# How much should I ask for this buck



## midlothianffa (May 5, 2013)

He's 1/2 alpine 1/2 boer that was born march 3rd 2014 (4 months) what should I be asking for him 
I'm not really sure how much he weighs in guessing at least 85# if not a little more



























Sent from my iPhone using Goat Forum


----------



## happybleats (Sep 12, 2010)

hes a good looking fellow...good size for his age..
I think price depends on location and what you hope for him....a $50 buck may go for meat where a $80-$100 buck will go to work....We sell ours with ot with out papers for $100 at least and go up from there..we are in central Texas...


----------



## Talron (Nov 17, 2013)

Where are you located he's adorable? Most people where I live go a dollar a pound if you're selling for meat.


----------



## midlothianffa (May 5, 2013)

Well that's probably a good estimate for me to go by then I'm just south of dallas tx thanks happy bleats 


Sent from my iPhone using Goat Forum


----------



## midlothianffa (May 5, 2013)

Talron said:


> Where are you located he's adorable? Most people where I live go a dollar a pound if you're selling for meat.
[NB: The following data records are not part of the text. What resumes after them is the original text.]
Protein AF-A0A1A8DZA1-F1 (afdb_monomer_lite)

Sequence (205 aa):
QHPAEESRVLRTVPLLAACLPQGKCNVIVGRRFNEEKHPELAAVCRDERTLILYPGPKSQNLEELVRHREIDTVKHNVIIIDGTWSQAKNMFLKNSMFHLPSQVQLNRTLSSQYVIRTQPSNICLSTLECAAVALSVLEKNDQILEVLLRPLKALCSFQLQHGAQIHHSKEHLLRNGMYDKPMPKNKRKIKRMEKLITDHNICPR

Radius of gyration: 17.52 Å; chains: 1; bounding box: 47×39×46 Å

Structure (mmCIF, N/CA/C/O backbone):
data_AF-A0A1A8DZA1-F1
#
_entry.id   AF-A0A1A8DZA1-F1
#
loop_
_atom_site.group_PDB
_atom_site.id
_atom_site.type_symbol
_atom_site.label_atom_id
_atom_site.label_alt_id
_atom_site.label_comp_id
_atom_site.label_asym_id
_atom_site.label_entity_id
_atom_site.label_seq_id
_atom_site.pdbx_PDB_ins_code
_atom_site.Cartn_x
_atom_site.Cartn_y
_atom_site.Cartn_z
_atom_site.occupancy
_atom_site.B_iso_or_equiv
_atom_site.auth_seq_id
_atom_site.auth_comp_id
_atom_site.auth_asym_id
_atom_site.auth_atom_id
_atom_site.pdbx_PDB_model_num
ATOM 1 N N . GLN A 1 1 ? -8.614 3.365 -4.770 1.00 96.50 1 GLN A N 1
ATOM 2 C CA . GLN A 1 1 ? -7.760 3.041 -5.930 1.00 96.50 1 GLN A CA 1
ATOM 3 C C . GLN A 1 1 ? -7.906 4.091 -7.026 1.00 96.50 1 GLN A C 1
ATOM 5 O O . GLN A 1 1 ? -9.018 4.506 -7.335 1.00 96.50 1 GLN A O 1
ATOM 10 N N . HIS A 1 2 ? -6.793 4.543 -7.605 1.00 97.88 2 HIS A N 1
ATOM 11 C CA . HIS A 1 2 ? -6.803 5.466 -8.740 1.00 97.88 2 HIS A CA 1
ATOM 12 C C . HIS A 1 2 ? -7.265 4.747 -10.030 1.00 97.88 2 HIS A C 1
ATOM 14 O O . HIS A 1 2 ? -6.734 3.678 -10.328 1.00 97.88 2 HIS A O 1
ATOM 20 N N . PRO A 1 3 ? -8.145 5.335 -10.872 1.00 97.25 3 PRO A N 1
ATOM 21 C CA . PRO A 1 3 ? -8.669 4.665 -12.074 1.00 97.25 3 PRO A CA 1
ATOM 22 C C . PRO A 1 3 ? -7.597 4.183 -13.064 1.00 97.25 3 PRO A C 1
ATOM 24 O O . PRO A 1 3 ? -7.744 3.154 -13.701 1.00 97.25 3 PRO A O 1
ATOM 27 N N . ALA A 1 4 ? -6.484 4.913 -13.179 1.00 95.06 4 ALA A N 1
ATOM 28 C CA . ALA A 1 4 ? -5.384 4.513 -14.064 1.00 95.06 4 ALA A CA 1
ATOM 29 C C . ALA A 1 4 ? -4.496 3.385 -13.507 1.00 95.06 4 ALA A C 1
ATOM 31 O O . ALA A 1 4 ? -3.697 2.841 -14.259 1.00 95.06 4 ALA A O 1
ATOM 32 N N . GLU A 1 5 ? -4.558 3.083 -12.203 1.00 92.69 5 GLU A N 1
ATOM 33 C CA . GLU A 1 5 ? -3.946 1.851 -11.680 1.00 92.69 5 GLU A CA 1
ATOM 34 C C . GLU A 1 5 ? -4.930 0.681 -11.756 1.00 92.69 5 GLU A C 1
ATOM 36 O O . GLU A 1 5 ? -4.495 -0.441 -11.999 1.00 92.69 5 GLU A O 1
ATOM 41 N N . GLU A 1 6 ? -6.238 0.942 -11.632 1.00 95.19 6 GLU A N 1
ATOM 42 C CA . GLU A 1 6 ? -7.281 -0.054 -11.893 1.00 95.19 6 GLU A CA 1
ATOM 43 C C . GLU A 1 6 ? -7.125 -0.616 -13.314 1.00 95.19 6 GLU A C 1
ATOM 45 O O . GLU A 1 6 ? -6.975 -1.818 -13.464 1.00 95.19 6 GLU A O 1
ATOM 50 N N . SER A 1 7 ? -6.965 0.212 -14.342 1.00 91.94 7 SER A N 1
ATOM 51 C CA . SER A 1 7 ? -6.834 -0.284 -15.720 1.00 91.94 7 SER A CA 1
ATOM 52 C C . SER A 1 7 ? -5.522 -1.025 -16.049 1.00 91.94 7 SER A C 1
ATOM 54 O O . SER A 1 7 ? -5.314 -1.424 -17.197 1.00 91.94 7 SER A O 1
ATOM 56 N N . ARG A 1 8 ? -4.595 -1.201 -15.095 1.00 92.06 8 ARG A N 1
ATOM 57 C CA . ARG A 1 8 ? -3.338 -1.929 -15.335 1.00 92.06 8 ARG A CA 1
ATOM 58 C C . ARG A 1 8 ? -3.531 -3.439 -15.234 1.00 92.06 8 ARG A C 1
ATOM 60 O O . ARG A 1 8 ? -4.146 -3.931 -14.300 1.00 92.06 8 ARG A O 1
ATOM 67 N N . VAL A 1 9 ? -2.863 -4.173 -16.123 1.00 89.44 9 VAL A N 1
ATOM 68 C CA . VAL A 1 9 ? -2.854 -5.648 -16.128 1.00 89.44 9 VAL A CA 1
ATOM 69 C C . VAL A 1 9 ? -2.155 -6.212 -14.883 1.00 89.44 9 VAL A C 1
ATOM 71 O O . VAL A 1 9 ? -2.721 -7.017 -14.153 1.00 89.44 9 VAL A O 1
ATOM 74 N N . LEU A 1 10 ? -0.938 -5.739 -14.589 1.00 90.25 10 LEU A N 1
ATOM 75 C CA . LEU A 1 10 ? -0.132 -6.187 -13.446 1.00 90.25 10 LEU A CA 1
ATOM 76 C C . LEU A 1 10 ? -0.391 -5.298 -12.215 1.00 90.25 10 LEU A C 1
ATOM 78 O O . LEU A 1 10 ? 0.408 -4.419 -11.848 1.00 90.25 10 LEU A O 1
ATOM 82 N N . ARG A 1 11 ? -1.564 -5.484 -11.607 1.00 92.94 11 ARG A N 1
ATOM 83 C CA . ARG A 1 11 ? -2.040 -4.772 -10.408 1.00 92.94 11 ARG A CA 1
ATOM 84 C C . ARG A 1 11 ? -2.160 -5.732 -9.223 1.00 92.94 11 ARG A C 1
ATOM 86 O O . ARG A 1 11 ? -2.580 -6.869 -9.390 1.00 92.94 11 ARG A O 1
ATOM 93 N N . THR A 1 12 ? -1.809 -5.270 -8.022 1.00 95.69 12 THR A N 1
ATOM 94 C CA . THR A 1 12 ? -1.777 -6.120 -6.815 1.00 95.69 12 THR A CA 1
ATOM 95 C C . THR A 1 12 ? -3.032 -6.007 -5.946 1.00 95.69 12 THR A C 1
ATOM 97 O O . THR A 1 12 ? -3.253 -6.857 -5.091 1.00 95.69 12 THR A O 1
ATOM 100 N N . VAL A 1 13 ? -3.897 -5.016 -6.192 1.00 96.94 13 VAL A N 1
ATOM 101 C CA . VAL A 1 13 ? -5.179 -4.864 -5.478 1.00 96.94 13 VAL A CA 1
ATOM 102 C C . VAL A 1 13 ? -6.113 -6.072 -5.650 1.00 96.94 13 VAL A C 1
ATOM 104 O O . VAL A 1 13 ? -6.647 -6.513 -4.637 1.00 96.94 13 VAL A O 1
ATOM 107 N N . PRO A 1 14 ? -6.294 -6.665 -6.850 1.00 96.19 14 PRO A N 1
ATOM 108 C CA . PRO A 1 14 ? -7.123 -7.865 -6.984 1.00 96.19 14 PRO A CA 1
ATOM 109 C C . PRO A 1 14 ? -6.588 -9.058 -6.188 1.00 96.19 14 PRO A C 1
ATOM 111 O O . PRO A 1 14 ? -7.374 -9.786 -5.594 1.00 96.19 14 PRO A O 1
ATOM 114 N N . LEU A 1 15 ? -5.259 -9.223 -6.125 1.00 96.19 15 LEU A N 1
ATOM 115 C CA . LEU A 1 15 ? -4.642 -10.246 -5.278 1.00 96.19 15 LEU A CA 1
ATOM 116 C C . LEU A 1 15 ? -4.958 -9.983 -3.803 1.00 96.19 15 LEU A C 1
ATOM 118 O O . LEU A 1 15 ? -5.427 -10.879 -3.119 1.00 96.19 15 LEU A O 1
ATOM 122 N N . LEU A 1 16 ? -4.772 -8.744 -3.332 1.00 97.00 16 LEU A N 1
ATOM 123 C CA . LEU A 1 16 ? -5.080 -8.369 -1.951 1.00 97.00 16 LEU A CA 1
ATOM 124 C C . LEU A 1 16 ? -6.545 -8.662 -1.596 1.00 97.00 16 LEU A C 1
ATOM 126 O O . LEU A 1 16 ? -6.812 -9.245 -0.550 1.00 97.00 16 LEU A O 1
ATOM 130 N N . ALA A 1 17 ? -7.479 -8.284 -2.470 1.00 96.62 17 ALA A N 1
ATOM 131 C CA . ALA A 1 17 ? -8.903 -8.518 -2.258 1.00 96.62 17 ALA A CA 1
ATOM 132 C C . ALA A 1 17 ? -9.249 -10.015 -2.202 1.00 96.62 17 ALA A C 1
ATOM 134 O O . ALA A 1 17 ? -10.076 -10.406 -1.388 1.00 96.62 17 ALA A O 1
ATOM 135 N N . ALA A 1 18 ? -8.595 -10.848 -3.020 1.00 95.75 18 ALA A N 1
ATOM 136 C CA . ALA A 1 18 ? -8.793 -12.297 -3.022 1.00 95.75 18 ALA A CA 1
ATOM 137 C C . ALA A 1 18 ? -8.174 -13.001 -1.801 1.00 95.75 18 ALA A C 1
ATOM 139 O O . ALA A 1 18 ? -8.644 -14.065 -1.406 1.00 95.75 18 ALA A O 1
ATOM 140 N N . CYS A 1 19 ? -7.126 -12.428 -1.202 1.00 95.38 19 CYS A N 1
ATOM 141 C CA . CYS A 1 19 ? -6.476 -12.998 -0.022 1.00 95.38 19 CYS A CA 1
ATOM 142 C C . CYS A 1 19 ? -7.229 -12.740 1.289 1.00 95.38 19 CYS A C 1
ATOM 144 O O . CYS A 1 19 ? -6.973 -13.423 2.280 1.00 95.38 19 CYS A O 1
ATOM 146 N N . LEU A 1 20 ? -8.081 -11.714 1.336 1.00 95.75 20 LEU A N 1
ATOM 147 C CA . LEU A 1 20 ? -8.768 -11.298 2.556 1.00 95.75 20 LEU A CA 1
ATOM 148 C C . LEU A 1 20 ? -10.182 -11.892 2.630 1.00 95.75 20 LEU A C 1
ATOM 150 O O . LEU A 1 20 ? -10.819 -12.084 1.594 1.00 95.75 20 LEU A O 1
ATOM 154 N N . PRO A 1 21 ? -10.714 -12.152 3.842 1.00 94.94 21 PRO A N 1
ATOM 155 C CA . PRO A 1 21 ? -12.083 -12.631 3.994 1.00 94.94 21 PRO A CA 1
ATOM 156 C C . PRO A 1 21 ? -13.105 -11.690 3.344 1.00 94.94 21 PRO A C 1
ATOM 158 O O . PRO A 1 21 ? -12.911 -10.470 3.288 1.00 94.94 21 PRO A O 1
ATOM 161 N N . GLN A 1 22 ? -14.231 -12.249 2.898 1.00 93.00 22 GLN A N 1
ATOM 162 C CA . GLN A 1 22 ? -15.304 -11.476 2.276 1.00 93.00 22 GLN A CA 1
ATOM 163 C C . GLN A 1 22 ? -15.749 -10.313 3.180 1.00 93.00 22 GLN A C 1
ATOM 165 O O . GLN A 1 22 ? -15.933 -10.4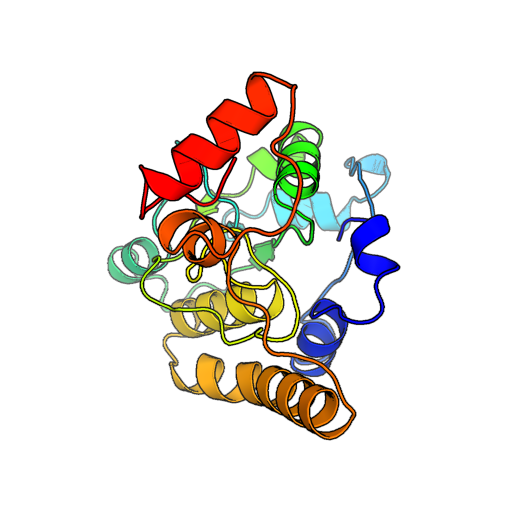71 4.387 1.00 93.00 22 GLN A O 1
ATOM 170 N N . GLY A 1 23 ? -15.885 -9.119 2.595 1.00 92.88 23 GLY A N 1
ATOM 171 C CA . GLY A 1 23 ? -16.258 -7.898 3.319 1.00 92.88 23 GLY A CA 1
ATOM 172 C C . GLY A 1 23 ? -15.141 -7.268 4.163 1.00 92.88 23 GLY A C 1
ATOM 173 O O . GLY A 1 23 ? -15.384 -6.261 4.822 1.00 92.88 23 GLY A O 1
ATOM 174 N N . LYS A 1 24 ? -13.916 -7.819 4.156 1.00 94.75 24 LYS A N 1
ATOM 175 C CA . LYS A 1 24 ? -12.745 -7.232 4.841 1.00 94.75 24 LYS A CA 1
ATOM 176 C C . LYS A 1 24 ? -11.832 -6.410 3.929 1.00 94.75 24 LYS A C 1
ATOM 178 O O . LYS A 1 24 ? -10.913 -5.764 4.420 1.00 94.75 24 LYS A O 1
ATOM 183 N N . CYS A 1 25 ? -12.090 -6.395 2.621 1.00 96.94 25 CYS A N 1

Thanks I'm in Midlothian it's about 30 mins south of dallas some people around here go by weight but most just go but the animal itself

Sent from my iPhone using Goat Forum


----------



## Talron (Nov 17, 2013)

Oh darn you're to far away from me. xD
I hope you sell him and get what you want for him.


----------



## midlothianffa (May 5, 2013)

Thanks Talron I hope so too 


Sent from my iPhone using Goat Forum


----------



## happybleats (Sep 12, 2010)

yep we are only a few hours from eachother : )


----------